== RECORDS FOR PROCESSING ==

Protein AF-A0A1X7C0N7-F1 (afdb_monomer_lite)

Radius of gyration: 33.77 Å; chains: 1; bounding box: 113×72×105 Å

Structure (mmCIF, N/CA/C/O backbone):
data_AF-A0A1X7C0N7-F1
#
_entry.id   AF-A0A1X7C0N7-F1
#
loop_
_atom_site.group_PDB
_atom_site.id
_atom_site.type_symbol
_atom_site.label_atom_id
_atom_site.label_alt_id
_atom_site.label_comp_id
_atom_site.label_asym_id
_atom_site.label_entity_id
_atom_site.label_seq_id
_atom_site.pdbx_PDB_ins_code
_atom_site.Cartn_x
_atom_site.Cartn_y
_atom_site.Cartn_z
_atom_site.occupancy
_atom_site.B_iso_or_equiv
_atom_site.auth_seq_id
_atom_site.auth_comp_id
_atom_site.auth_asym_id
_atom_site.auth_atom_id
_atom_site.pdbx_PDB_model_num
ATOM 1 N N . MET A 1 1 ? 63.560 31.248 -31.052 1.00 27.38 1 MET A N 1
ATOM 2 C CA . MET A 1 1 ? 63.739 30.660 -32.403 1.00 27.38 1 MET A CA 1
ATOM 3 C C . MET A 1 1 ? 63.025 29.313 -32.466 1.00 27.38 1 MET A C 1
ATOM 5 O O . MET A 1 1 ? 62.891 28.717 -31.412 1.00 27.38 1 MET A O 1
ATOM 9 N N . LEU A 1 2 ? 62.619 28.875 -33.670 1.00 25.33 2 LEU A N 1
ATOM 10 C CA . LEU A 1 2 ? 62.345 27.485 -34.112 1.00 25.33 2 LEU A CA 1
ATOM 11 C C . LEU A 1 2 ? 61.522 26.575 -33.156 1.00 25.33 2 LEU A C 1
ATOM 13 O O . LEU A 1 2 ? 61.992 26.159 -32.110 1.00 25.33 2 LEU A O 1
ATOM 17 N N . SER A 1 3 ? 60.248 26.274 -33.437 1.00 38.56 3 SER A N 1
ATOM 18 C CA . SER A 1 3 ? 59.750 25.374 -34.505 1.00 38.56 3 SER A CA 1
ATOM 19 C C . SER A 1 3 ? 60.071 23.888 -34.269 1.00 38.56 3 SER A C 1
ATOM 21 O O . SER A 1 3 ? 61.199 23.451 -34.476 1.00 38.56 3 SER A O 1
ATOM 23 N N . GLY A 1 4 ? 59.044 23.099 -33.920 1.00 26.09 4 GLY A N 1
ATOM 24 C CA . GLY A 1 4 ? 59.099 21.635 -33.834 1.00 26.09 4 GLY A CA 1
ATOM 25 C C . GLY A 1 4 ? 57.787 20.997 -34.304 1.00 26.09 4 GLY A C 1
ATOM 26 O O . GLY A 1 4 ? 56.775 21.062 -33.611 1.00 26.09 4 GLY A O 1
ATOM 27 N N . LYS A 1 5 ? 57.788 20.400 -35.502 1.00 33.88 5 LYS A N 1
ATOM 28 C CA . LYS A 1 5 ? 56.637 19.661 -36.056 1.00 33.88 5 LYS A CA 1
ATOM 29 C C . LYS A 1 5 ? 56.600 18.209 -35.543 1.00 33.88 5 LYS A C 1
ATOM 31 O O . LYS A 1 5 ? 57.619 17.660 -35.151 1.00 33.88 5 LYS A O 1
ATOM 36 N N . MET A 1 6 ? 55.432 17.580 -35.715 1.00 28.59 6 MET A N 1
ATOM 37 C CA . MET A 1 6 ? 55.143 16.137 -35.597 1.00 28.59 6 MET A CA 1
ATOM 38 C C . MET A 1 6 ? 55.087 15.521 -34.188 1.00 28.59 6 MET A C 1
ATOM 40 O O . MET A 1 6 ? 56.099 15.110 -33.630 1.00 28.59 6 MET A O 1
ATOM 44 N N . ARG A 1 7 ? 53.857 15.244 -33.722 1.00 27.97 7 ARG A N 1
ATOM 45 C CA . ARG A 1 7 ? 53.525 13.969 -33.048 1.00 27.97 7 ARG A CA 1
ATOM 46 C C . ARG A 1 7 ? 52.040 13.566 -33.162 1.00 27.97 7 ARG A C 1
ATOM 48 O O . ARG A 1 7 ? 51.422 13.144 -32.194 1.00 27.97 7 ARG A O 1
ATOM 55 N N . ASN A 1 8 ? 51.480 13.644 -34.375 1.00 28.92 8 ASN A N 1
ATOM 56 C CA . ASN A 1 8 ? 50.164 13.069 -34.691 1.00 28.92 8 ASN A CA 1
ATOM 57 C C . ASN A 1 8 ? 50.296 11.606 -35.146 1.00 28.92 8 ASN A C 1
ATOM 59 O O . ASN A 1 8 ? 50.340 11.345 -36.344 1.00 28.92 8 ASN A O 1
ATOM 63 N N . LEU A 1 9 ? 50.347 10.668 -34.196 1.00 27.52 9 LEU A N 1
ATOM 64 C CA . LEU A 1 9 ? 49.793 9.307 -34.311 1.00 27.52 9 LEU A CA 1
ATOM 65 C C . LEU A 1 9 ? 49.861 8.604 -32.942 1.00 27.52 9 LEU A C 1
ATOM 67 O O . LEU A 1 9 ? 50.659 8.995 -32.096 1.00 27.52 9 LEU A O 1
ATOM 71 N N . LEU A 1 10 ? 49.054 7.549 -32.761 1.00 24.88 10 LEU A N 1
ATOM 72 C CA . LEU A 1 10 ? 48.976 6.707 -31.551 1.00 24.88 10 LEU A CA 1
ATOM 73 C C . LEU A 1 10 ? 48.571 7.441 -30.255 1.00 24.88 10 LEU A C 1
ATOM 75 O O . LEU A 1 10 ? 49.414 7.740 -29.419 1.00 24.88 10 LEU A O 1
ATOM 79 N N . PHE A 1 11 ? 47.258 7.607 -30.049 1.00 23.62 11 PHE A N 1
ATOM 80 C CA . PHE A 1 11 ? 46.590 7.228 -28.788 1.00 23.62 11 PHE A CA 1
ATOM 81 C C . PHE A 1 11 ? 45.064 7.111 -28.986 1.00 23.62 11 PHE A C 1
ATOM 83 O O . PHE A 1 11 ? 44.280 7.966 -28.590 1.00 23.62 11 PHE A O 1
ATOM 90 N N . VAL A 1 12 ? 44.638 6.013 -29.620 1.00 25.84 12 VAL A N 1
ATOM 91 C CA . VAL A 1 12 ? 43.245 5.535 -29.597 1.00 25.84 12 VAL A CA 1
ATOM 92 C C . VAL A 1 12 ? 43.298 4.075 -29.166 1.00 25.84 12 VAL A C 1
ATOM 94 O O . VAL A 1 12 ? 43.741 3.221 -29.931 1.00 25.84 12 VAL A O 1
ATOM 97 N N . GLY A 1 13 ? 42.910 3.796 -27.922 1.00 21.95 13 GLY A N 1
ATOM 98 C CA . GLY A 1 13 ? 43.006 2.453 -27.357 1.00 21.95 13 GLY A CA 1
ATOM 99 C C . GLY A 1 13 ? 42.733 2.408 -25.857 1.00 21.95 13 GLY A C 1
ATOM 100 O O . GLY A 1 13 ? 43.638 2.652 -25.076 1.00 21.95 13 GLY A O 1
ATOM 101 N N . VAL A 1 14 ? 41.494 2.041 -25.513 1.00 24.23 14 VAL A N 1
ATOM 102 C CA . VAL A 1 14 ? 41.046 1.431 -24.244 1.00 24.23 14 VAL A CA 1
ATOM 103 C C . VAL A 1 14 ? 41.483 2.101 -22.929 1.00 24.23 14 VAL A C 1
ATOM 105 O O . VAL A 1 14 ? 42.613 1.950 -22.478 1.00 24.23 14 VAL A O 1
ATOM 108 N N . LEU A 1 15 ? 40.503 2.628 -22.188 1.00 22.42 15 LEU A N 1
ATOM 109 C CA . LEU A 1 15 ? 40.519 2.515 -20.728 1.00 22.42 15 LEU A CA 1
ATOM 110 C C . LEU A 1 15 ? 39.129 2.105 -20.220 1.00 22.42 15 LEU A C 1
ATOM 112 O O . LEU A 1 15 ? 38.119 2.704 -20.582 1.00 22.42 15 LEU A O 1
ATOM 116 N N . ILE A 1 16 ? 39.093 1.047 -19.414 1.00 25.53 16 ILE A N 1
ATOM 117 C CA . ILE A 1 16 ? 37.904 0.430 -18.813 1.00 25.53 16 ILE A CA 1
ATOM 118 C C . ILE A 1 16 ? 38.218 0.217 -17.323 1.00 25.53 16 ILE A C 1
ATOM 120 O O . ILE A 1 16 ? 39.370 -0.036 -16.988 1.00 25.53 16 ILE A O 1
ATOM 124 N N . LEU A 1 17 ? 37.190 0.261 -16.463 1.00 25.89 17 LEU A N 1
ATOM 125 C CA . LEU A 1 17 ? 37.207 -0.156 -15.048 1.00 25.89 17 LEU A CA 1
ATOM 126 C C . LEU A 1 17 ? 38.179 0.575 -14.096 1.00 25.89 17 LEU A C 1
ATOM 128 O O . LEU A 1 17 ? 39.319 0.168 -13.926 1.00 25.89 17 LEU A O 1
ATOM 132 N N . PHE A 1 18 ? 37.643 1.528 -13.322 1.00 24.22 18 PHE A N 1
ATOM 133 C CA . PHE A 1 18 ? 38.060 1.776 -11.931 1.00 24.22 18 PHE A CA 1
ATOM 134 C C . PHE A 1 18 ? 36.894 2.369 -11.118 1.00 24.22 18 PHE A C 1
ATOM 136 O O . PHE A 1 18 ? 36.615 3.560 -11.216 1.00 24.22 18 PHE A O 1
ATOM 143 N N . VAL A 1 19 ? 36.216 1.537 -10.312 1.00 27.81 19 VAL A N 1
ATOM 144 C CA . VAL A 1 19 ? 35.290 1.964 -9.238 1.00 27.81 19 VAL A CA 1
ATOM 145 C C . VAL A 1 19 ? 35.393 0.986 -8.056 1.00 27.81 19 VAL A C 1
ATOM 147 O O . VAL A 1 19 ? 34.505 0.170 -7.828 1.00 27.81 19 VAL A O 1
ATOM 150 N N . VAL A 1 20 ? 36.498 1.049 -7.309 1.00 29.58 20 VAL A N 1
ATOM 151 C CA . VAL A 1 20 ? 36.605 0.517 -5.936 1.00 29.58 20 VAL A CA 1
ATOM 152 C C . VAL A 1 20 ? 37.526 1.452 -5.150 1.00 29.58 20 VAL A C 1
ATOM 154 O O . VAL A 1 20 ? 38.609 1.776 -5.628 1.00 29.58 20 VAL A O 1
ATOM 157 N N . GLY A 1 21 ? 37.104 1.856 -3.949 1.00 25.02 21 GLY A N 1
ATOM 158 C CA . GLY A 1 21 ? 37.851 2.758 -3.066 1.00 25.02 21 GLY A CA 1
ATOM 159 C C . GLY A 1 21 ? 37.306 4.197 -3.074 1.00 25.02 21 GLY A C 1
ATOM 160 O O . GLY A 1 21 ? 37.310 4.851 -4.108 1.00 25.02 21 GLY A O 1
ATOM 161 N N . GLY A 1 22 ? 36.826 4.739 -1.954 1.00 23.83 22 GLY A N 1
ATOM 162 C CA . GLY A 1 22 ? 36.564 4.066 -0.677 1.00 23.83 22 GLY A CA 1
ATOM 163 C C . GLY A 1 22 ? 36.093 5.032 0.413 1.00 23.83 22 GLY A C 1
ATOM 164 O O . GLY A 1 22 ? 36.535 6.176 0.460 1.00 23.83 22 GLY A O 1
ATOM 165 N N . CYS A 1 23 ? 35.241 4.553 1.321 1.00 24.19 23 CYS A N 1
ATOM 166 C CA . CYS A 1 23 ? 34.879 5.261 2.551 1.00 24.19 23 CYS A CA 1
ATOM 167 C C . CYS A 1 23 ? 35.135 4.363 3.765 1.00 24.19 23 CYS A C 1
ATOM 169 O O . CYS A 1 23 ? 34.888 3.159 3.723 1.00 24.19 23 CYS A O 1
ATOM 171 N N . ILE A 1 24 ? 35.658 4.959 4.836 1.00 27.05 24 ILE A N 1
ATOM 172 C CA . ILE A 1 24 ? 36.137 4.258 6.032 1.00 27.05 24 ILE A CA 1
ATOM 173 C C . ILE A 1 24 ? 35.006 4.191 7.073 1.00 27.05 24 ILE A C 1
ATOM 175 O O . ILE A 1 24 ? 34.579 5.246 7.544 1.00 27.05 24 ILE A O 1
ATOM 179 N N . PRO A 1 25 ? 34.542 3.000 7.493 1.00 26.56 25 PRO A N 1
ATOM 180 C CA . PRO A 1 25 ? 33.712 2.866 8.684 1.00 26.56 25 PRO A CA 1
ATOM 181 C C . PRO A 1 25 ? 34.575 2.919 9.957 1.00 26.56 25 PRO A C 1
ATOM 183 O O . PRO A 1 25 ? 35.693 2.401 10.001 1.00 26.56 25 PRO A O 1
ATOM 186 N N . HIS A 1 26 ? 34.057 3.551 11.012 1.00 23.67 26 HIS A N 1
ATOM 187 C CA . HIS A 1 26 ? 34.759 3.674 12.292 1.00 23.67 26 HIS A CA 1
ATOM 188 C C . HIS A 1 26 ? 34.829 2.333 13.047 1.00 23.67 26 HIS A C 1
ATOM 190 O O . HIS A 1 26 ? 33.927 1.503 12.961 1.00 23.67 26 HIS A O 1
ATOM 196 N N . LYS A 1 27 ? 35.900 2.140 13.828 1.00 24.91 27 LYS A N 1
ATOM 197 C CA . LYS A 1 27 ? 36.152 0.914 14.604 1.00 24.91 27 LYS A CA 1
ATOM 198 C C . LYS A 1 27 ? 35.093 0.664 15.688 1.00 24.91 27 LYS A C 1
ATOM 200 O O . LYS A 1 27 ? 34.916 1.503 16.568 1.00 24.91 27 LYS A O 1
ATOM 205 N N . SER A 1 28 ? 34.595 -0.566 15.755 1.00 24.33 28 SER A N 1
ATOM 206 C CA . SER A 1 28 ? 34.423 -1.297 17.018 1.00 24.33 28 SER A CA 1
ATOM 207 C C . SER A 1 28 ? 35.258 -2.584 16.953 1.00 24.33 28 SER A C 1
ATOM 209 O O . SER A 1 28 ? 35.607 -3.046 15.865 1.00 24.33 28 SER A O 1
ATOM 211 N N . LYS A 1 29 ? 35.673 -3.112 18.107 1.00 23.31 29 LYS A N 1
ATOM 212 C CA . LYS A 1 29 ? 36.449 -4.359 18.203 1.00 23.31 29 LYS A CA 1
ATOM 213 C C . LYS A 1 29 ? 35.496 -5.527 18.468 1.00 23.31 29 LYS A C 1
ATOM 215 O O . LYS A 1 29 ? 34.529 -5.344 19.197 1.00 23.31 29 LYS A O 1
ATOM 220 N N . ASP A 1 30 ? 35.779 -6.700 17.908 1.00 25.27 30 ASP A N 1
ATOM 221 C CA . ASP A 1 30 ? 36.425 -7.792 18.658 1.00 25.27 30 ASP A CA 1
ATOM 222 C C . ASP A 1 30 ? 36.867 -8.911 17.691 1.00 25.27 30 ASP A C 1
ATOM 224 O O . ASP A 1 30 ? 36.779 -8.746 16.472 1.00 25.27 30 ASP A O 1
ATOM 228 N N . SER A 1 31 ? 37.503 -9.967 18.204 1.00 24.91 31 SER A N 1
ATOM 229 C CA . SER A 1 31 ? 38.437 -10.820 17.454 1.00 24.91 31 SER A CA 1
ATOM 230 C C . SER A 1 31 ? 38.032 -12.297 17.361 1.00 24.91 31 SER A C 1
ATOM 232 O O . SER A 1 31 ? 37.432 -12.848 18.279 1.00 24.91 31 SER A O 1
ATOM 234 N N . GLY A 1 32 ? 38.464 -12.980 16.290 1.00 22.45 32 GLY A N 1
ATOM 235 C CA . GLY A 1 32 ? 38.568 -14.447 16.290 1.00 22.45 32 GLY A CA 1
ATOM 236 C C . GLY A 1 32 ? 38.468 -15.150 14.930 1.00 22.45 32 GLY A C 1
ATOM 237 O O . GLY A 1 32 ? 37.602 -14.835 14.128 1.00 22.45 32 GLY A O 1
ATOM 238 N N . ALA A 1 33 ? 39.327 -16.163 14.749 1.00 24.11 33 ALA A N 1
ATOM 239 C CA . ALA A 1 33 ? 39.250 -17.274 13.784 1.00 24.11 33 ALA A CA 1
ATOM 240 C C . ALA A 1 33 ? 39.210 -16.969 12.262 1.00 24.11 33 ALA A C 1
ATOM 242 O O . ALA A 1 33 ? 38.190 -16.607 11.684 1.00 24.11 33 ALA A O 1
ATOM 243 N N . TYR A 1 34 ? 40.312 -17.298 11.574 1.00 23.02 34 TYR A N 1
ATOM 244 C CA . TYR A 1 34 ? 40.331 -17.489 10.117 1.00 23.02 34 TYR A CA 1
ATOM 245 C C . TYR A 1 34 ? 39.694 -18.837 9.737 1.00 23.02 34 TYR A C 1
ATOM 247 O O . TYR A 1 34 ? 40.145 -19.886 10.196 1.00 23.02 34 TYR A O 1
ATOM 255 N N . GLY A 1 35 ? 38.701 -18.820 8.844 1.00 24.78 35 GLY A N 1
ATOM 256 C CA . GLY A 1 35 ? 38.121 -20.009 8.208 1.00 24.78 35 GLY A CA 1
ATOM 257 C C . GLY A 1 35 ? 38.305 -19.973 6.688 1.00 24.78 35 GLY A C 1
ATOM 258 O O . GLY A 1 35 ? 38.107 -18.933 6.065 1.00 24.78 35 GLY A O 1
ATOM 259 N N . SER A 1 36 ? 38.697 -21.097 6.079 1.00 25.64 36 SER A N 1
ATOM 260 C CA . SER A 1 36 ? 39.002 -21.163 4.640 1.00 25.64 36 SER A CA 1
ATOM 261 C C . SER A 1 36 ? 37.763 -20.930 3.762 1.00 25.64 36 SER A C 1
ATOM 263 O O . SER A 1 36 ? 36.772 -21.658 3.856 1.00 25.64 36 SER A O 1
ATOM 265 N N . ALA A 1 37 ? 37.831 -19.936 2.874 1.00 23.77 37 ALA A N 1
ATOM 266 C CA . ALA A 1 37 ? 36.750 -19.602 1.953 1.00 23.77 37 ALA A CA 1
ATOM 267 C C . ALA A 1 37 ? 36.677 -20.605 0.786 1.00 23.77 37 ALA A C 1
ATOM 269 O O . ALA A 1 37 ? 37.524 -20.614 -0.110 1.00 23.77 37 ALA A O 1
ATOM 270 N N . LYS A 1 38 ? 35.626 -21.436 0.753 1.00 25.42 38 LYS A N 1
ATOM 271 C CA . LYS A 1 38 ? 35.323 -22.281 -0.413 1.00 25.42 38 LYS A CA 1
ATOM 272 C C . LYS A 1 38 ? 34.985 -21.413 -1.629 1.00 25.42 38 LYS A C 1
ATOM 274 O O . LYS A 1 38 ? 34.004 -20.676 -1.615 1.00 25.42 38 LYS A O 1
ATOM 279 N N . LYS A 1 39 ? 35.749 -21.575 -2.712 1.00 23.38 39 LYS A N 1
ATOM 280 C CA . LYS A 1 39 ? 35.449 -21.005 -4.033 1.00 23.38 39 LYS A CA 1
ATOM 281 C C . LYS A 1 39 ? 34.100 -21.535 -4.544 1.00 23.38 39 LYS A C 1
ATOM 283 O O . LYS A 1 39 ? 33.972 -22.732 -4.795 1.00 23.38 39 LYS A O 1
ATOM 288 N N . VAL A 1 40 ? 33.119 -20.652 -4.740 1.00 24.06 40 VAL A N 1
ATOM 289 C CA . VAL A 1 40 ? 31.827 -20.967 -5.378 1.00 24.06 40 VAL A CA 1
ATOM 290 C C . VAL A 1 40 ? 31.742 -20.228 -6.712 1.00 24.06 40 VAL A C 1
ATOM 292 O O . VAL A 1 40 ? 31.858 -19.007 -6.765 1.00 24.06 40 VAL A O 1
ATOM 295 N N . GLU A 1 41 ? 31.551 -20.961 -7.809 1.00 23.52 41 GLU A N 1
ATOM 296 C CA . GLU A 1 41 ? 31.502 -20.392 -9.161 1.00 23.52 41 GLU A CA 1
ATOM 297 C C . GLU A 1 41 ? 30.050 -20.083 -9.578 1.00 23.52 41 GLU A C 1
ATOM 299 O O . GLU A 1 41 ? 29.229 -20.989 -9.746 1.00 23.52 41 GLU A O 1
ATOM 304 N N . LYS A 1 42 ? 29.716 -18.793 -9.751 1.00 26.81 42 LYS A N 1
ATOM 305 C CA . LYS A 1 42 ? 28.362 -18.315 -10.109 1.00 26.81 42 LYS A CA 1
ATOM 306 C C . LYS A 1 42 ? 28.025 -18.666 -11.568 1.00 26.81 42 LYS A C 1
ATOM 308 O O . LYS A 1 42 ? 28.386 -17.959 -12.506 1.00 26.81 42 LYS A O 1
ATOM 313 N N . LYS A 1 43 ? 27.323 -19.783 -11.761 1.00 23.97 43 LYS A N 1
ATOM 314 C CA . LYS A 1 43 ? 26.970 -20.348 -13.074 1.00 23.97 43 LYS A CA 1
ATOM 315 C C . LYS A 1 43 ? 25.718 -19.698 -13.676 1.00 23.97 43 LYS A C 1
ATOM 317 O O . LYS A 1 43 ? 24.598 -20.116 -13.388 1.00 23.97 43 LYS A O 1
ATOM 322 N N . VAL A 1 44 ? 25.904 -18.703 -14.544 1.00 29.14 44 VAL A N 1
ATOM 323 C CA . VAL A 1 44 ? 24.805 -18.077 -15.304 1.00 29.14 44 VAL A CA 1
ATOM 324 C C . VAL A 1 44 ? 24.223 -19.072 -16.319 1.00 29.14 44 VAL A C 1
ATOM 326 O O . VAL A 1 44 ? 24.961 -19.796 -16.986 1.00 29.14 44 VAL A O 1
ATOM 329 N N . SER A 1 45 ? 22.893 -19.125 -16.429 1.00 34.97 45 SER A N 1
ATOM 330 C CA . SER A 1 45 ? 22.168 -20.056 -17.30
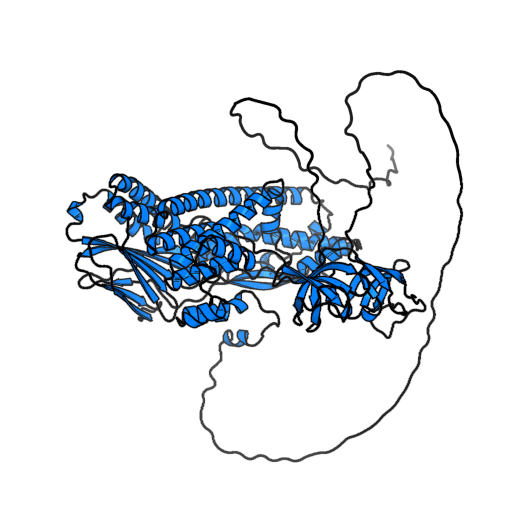3 1.00 34.97 45 SER A CA 1
ATOM 331 C C . SER A 1 45 ? 21.118 -19.320 -18.134 1.00 34.97 45 SER A C 1
ATOM 333 O O . SER A 1 45 ? 19.967 -19.199 -17.712 1.00 34.97 45 SER A O 1
ATOM 335 N N . THR A 1 46 ? 21.499 -18.864 -19.327 1.00 48.16 46 THR A N 1
ATOM 336 C CA . THR A 1 46 ? 20.593 -18.218 -20.287 1.00 48.16 46 THR A CA 1
ATOM 337 C C . THR A 1 46 ? 19.453 -19.165 -20.673 1.00 48.16 46 THR A C 1
ATOM 339 O O . THR A 1 46 ? 19.686 -20.224 -21.256 1.00 48.16 46 THR A O 1
ATOM 342 N N . GLN A 1 47 ? 18.218 -18.796 -20.333 1.00 60.41 47 GLN A N 1
ATOM 343 C CA . GLN A 1 47 ? 17.006 -19.513 -20.736 1.00 60.41 47 GLN A CA 1
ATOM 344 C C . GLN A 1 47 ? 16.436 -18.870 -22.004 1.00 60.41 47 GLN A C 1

===

* ASSIGNMENT: Would you print, exactly as written, every line above from the one holding "ATOM 80 C CA" through the one holding "ATOM 94 O O", with both included and no other lines?

* TASK RESPONSE:
ATOM 80 C CA . PHE A 1 11 ? 46.590 7.228 -28.788 1.00 23.62 11 PHE A CA 1
ATOM 81 C C . PHE A 1 11 ? 45.064 7.111 -28.986 1.00 23.62 11 PHE A C 1
ATOM 83 O O . PHE A 1 11 ? 44.280 7.966 -28.590 1.00 23.62 11 PHE A O 1
ATOM 90 N N . VAL A 1 12 ? 44.638 6.013 -29.620 1.00 25.84 12 VAL A N 1
ATOM 91 C CA . VAL A 1 12 ? 43.245 5.535 -29.597 1.00 25.84 12 VAL A CA 1
ATOM 92 C C . VAL A 1 12 ? 43.298 4.075 -29.166 1.00 25.84 12 VAL A C 1
ATOM 94 O O . VAL A 1 12 ? 43.741 3.221 -29.931 1.00 25.84 12 VAL A O 1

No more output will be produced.